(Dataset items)
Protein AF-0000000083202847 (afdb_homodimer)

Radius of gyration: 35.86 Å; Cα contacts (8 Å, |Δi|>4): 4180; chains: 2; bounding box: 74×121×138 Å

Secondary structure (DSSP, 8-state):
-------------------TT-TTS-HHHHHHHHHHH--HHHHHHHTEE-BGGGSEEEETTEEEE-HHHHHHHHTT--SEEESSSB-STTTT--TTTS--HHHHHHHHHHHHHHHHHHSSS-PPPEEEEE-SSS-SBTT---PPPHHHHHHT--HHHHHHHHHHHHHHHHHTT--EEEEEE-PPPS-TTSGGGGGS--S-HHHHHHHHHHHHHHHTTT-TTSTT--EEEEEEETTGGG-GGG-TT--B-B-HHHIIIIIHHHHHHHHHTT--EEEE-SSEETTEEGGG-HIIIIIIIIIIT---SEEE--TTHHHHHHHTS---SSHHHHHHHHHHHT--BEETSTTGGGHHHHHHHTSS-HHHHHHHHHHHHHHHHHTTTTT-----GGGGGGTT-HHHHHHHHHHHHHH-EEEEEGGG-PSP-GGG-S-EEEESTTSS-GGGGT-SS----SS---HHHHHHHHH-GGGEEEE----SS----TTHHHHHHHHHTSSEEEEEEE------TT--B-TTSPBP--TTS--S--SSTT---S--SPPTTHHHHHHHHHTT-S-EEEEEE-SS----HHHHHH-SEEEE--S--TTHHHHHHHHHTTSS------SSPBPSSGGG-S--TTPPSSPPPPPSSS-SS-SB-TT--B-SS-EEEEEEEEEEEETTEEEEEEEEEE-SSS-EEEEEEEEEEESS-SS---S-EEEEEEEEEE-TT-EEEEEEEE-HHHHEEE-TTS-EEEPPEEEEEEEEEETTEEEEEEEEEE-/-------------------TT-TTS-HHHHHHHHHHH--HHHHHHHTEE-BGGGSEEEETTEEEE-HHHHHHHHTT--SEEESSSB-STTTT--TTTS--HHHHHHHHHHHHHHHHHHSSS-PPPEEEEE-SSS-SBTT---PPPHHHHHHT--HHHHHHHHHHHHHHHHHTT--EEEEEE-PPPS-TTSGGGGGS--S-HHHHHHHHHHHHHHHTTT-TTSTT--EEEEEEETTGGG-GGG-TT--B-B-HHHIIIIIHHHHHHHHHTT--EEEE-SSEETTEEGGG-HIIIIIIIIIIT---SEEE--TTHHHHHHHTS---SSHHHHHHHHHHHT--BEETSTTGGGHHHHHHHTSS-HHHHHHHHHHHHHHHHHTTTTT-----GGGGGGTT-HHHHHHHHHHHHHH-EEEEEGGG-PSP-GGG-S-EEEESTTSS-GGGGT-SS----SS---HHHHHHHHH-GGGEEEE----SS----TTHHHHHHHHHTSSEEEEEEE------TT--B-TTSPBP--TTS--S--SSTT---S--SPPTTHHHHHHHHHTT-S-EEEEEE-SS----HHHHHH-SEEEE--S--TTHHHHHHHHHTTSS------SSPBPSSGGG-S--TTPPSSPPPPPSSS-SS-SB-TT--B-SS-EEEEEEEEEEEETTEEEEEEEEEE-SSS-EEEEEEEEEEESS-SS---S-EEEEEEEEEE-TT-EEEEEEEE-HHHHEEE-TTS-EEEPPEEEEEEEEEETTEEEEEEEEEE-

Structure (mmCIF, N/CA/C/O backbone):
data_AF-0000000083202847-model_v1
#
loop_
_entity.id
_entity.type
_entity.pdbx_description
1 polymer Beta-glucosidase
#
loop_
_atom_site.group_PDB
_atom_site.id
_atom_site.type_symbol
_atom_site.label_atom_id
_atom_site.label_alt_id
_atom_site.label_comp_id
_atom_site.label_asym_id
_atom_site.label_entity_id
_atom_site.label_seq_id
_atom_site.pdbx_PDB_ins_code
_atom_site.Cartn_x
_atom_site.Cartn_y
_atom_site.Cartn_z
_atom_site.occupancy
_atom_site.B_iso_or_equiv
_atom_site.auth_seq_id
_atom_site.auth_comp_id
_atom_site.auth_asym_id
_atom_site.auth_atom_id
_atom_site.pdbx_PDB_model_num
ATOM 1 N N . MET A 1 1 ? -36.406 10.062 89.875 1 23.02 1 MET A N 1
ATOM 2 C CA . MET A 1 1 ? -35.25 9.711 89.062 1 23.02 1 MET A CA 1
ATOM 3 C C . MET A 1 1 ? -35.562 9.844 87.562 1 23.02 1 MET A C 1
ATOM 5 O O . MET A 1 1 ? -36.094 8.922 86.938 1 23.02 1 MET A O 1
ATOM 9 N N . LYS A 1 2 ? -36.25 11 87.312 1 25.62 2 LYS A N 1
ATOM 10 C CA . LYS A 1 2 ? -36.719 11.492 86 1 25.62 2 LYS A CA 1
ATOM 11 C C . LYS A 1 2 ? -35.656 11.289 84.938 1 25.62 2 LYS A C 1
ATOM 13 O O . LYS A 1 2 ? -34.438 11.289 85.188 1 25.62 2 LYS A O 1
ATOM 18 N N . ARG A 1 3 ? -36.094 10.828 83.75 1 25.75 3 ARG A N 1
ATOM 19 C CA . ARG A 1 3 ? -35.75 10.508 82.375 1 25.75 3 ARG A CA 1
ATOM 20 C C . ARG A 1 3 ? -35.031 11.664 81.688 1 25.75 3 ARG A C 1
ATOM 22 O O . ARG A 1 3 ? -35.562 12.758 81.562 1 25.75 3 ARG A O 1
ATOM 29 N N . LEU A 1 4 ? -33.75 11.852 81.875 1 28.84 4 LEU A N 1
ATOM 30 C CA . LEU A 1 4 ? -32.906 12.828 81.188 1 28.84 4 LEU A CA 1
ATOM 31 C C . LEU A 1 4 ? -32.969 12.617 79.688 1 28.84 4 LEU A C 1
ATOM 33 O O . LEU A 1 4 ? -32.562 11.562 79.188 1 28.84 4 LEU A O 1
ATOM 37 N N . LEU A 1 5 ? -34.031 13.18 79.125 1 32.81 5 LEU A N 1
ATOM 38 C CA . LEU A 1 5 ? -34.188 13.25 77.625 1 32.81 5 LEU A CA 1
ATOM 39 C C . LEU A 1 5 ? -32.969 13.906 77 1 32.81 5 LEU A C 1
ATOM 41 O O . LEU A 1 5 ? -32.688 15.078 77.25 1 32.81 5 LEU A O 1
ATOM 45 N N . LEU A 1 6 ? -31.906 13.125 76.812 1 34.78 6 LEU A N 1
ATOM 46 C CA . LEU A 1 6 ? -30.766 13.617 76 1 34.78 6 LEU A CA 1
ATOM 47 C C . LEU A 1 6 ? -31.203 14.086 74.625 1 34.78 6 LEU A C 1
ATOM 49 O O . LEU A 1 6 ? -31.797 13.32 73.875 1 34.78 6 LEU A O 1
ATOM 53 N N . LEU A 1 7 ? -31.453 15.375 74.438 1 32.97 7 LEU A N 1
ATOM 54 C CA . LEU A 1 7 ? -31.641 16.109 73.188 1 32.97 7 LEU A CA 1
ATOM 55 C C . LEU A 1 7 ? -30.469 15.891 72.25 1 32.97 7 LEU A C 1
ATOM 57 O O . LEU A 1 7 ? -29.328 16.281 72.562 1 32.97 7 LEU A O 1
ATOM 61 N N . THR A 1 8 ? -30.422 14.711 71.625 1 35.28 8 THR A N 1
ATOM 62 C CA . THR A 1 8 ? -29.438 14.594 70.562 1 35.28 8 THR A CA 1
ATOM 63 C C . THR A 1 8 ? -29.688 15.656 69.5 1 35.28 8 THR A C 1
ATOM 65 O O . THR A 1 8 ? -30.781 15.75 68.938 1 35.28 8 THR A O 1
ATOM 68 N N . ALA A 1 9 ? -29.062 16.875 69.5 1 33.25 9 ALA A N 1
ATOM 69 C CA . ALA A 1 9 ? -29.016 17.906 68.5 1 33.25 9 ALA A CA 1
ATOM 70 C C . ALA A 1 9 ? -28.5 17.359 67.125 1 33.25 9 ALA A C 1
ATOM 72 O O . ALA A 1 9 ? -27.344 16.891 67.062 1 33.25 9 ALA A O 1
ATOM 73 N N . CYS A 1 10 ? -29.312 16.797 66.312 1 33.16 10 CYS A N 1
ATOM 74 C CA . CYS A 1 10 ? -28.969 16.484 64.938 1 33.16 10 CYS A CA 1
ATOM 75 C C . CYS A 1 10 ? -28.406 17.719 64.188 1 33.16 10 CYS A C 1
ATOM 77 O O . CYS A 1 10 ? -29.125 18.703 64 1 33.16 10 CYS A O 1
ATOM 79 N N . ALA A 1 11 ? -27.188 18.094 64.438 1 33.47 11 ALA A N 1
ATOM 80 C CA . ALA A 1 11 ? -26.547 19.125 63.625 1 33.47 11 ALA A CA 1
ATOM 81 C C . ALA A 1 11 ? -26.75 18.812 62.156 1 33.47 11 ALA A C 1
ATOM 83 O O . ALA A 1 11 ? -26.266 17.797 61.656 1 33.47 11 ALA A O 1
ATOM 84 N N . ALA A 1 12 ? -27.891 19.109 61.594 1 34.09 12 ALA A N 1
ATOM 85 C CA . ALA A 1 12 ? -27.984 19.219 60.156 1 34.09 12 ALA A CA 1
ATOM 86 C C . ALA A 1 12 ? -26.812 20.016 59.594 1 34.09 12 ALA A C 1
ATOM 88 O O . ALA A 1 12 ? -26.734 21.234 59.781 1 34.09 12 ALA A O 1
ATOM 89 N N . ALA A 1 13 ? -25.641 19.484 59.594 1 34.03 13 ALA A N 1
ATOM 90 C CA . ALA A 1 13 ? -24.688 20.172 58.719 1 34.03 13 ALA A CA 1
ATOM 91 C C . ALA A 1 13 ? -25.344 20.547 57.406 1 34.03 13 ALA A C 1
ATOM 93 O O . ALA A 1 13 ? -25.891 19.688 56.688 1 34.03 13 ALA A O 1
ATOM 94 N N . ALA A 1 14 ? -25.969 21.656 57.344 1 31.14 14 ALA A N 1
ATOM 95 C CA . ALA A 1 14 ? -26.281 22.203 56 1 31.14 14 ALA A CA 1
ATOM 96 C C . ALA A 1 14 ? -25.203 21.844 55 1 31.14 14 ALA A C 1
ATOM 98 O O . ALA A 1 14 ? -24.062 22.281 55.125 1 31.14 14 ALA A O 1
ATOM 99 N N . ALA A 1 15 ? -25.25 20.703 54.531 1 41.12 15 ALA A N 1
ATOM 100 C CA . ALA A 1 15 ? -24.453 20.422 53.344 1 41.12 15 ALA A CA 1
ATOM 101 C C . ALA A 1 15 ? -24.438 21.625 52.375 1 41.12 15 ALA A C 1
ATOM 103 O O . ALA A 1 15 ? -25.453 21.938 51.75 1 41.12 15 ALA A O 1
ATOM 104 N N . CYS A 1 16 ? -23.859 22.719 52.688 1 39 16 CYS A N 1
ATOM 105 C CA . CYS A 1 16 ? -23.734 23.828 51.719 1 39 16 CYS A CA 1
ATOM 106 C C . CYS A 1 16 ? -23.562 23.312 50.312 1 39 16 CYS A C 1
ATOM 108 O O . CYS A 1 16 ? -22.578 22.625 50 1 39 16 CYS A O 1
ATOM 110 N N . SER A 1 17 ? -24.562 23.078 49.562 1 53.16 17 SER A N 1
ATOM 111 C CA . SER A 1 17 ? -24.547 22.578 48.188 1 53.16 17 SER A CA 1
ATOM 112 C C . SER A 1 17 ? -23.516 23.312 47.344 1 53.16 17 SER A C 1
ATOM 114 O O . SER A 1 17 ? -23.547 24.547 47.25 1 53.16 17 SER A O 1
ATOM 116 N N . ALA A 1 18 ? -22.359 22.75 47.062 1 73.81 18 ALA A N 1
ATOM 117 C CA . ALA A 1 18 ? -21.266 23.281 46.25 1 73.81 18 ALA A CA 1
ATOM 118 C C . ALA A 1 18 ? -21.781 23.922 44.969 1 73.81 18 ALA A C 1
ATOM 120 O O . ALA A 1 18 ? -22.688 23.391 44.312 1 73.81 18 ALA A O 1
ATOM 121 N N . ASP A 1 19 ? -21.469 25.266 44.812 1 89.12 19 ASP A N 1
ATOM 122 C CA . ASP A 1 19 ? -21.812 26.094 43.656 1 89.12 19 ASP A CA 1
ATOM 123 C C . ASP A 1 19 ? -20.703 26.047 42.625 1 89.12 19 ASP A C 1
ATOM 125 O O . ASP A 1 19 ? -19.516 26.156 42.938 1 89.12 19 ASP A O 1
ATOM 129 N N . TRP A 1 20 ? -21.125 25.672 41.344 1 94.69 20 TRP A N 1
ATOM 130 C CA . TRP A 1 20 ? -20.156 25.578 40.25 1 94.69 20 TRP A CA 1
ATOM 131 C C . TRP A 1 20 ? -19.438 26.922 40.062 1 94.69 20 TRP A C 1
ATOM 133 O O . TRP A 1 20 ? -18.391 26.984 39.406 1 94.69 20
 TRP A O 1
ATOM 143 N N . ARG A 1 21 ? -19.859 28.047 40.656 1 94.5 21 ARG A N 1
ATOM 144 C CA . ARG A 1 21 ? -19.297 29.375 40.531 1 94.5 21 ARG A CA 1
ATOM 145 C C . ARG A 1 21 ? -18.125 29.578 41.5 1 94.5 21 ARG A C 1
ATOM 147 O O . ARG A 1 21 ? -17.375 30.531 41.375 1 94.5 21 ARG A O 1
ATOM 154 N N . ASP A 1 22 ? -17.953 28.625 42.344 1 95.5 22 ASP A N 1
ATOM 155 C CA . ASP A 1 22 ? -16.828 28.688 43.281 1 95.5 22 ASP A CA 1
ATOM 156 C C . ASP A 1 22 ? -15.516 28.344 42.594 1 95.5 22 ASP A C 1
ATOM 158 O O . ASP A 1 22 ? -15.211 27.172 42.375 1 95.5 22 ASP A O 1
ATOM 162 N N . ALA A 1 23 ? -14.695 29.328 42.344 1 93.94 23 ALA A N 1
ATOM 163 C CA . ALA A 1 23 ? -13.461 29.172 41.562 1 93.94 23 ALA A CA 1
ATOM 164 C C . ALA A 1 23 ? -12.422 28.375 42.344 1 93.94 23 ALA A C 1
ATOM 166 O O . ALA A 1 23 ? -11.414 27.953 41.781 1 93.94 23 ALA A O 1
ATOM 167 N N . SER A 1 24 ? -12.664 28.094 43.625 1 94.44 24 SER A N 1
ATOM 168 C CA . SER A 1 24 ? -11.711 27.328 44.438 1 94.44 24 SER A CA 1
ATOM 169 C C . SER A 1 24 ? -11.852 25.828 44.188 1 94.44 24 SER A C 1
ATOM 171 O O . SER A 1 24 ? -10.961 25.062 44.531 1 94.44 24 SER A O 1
--
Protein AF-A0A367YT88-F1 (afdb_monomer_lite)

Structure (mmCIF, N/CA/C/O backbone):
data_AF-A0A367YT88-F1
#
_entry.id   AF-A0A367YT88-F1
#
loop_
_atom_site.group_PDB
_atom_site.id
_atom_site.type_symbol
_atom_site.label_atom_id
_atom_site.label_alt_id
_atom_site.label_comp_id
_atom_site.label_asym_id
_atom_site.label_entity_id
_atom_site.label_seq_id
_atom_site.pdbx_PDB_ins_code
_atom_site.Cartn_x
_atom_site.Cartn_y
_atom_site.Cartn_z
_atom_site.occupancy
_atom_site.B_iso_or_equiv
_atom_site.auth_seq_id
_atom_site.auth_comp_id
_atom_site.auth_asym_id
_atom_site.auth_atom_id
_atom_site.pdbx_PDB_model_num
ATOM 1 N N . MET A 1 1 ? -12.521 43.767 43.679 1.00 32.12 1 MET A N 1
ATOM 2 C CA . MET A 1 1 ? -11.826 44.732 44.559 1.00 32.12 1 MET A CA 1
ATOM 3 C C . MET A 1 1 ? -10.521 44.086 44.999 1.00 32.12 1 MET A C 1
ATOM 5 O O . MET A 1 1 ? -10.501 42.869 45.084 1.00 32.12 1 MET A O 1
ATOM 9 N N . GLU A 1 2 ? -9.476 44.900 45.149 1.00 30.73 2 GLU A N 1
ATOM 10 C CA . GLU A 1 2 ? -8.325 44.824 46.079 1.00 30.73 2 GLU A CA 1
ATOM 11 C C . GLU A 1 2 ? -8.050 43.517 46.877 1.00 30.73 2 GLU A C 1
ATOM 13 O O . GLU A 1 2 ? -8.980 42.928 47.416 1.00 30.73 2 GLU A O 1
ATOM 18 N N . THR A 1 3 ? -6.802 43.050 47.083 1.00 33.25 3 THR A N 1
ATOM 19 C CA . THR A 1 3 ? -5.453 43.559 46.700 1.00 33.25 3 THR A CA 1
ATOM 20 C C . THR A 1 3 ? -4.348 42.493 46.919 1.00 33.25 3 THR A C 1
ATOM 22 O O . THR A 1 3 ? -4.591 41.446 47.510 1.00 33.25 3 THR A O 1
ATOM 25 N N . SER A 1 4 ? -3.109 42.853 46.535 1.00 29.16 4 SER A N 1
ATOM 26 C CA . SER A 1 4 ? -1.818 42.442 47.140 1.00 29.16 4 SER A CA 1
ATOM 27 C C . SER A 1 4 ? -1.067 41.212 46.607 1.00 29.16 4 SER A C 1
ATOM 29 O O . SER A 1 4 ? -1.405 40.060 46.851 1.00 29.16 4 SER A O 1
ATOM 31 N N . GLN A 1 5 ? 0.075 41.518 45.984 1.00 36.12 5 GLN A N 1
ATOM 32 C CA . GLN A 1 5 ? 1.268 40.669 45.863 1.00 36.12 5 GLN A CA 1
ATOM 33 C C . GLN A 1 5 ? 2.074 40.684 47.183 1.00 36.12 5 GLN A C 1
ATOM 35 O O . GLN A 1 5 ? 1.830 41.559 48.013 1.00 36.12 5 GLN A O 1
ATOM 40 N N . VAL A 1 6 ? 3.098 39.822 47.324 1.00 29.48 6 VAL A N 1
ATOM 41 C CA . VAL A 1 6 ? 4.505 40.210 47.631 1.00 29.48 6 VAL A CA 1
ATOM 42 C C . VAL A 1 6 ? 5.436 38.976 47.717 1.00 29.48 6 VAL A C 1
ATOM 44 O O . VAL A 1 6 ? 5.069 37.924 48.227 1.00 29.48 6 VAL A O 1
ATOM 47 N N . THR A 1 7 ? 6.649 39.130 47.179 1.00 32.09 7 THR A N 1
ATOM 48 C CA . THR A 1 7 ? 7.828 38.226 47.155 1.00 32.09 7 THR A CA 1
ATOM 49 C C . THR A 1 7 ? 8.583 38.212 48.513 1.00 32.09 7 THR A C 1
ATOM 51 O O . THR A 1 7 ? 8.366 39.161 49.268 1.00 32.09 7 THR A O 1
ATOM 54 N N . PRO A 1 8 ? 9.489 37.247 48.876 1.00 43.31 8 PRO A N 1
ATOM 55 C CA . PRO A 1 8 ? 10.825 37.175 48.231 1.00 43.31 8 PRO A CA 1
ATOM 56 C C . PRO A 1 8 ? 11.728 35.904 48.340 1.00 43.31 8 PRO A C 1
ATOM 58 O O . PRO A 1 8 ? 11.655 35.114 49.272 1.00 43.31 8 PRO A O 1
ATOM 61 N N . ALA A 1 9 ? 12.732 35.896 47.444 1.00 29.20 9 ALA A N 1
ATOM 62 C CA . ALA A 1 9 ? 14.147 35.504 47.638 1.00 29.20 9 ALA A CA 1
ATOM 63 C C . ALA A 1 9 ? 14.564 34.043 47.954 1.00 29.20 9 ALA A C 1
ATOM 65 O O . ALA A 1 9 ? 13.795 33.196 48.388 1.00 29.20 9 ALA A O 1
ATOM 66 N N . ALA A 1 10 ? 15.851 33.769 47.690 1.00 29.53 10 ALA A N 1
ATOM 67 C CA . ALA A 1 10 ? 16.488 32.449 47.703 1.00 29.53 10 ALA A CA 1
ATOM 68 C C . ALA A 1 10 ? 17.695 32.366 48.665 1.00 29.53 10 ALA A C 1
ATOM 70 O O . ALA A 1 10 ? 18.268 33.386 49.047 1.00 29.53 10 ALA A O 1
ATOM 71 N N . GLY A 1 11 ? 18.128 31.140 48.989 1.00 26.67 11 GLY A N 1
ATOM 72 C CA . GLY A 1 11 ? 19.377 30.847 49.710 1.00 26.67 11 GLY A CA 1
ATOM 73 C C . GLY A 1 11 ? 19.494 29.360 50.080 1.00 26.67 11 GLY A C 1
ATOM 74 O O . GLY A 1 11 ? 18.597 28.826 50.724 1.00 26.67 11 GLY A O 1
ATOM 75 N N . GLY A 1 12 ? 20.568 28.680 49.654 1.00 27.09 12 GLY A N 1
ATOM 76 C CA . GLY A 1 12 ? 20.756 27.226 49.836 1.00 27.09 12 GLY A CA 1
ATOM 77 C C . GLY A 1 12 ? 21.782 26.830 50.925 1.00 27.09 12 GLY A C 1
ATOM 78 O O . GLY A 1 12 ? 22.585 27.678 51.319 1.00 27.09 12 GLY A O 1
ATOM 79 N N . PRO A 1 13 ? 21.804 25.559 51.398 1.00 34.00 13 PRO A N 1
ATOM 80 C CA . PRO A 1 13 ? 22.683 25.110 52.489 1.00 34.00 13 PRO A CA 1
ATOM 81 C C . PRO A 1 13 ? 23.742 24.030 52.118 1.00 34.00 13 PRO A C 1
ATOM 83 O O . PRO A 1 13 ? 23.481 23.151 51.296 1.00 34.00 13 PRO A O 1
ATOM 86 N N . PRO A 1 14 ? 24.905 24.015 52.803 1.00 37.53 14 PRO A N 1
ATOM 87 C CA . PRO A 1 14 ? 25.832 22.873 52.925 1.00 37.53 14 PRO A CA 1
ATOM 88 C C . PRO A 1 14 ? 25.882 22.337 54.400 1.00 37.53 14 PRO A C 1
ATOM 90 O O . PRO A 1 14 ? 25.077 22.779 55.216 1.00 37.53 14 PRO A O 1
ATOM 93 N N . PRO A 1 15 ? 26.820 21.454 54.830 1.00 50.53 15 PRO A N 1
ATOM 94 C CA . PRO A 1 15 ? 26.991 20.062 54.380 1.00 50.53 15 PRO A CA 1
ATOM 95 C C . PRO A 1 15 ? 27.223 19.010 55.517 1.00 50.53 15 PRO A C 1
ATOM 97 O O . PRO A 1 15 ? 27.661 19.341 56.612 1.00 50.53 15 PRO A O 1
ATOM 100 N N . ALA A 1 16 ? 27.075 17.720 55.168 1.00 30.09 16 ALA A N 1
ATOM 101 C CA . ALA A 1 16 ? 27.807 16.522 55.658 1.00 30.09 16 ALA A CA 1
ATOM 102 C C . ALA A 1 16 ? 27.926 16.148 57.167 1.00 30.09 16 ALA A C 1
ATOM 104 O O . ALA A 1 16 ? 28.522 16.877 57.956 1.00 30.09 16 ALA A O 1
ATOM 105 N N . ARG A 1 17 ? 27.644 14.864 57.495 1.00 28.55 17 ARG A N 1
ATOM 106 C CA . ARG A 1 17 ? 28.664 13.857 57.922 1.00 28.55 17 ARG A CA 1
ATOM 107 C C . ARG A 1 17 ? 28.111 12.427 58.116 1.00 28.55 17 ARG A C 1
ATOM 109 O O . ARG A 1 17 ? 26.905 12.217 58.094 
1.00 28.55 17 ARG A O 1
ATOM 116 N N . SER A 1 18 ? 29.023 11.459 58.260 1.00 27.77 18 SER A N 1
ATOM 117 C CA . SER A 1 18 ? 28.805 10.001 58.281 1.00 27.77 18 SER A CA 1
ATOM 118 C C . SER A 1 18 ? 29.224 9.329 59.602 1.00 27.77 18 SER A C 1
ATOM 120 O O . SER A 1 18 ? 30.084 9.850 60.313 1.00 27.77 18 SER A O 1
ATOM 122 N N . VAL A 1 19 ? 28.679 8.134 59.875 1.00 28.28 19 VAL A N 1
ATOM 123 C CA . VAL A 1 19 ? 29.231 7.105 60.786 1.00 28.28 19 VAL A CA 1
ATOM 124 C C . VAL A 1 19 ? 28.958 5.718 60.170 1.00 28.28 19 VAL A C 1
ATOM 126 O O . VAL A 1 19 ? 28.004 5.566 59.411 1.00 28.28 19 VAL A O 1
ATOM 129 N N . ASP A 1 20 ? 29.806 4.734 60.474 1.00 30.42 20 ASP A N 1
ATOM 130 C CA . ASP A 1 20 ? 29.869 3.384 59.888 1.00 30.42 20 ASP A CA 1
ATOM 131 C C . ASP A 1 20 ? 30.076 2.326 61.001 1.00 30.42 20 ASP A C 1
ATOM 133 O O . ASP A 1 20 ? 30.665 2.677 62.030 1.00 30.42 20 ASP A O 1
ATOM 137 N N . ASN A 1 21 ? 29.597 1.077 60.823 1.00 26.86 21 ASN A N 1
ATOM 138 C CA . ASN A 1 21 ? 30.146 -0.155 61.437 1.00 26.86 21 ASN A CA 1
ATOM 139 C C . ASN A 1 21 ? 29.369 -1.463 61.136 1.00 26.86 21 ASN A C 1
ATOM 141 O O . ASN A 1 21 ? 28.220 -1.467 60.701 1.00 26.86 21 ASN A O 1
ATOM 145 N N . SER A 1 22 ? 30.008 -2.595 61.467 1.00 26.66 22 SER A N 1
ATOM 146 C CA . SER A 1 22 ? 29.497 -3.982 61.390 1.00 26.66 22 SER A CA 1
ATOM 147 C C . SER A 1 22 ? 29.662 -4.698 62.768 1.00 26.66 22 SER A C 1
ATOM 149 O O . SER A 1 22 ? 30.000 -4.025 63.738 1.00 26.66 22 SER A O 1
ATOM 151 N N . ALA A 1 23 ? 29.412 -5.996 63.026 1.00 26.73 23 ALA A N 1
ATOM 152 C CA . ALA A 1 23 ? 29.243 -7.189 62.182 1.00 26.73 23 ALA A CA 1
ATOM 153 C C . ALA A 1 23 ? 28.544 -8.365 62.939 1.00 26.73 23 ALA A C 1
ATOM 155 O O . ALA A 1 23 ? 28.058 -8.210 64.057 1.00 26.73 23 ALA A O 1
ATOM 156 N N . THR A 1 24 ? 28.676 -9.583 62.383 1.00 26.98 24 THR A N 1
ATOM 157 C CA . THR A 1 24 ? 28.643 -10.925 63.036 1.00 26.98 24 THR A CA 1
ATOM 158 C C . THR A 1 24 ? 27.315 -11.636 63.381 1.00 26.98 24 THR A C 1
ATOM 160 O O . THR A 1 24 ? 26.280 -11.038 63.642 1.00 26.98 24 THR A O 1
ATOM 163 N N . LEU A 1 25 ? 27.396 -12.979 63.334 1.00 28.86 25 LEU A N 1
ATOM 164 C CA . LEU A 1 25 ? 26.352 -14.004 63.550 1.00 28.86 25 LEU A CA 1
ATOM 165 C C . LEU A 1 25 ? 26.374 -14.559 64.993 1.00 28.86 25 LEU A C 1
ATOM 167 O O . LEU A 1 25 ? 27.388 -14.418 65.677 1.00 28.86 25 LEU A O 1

Action item :: Once you find the line with "ATOM 122 C CA" above, print it and every line after it up to and including the line with "ATOM 133 O O . TRP", exactly as written and nothing else.

Result ::
ATOM 122 C CA . ASP A 1 19 ? -21.812 26.094 43.656 1 89.12 19 ASP A CA 1
ATOM 123 C C . ASP A 1 19 ? -20.703 26.047 42.625 1 89.12 19 ASP A C 1
ATOM 125 O O . ASP A 1 19 ? -19.516 26.156 42.938 1 89.12 19 ASP A O 1
ATOM 129 N N . TRP A 1 20 ? -21.125 25.672 41.344 1 94.69 20 TRP A N 1
ATOM 130 C CA . TRP A 1 20 ? -20.156 25.578 40.25 1 94.69 20 TRP A CA 1
ATOM 131 C C . TRP A 1 20 ? -19.438 26.922 40.062 1 94.69 20 TRP A C 1
ATOM 133 O O . TRP A 1 20 ? -18.391 26.984 39.406 1 94.69 20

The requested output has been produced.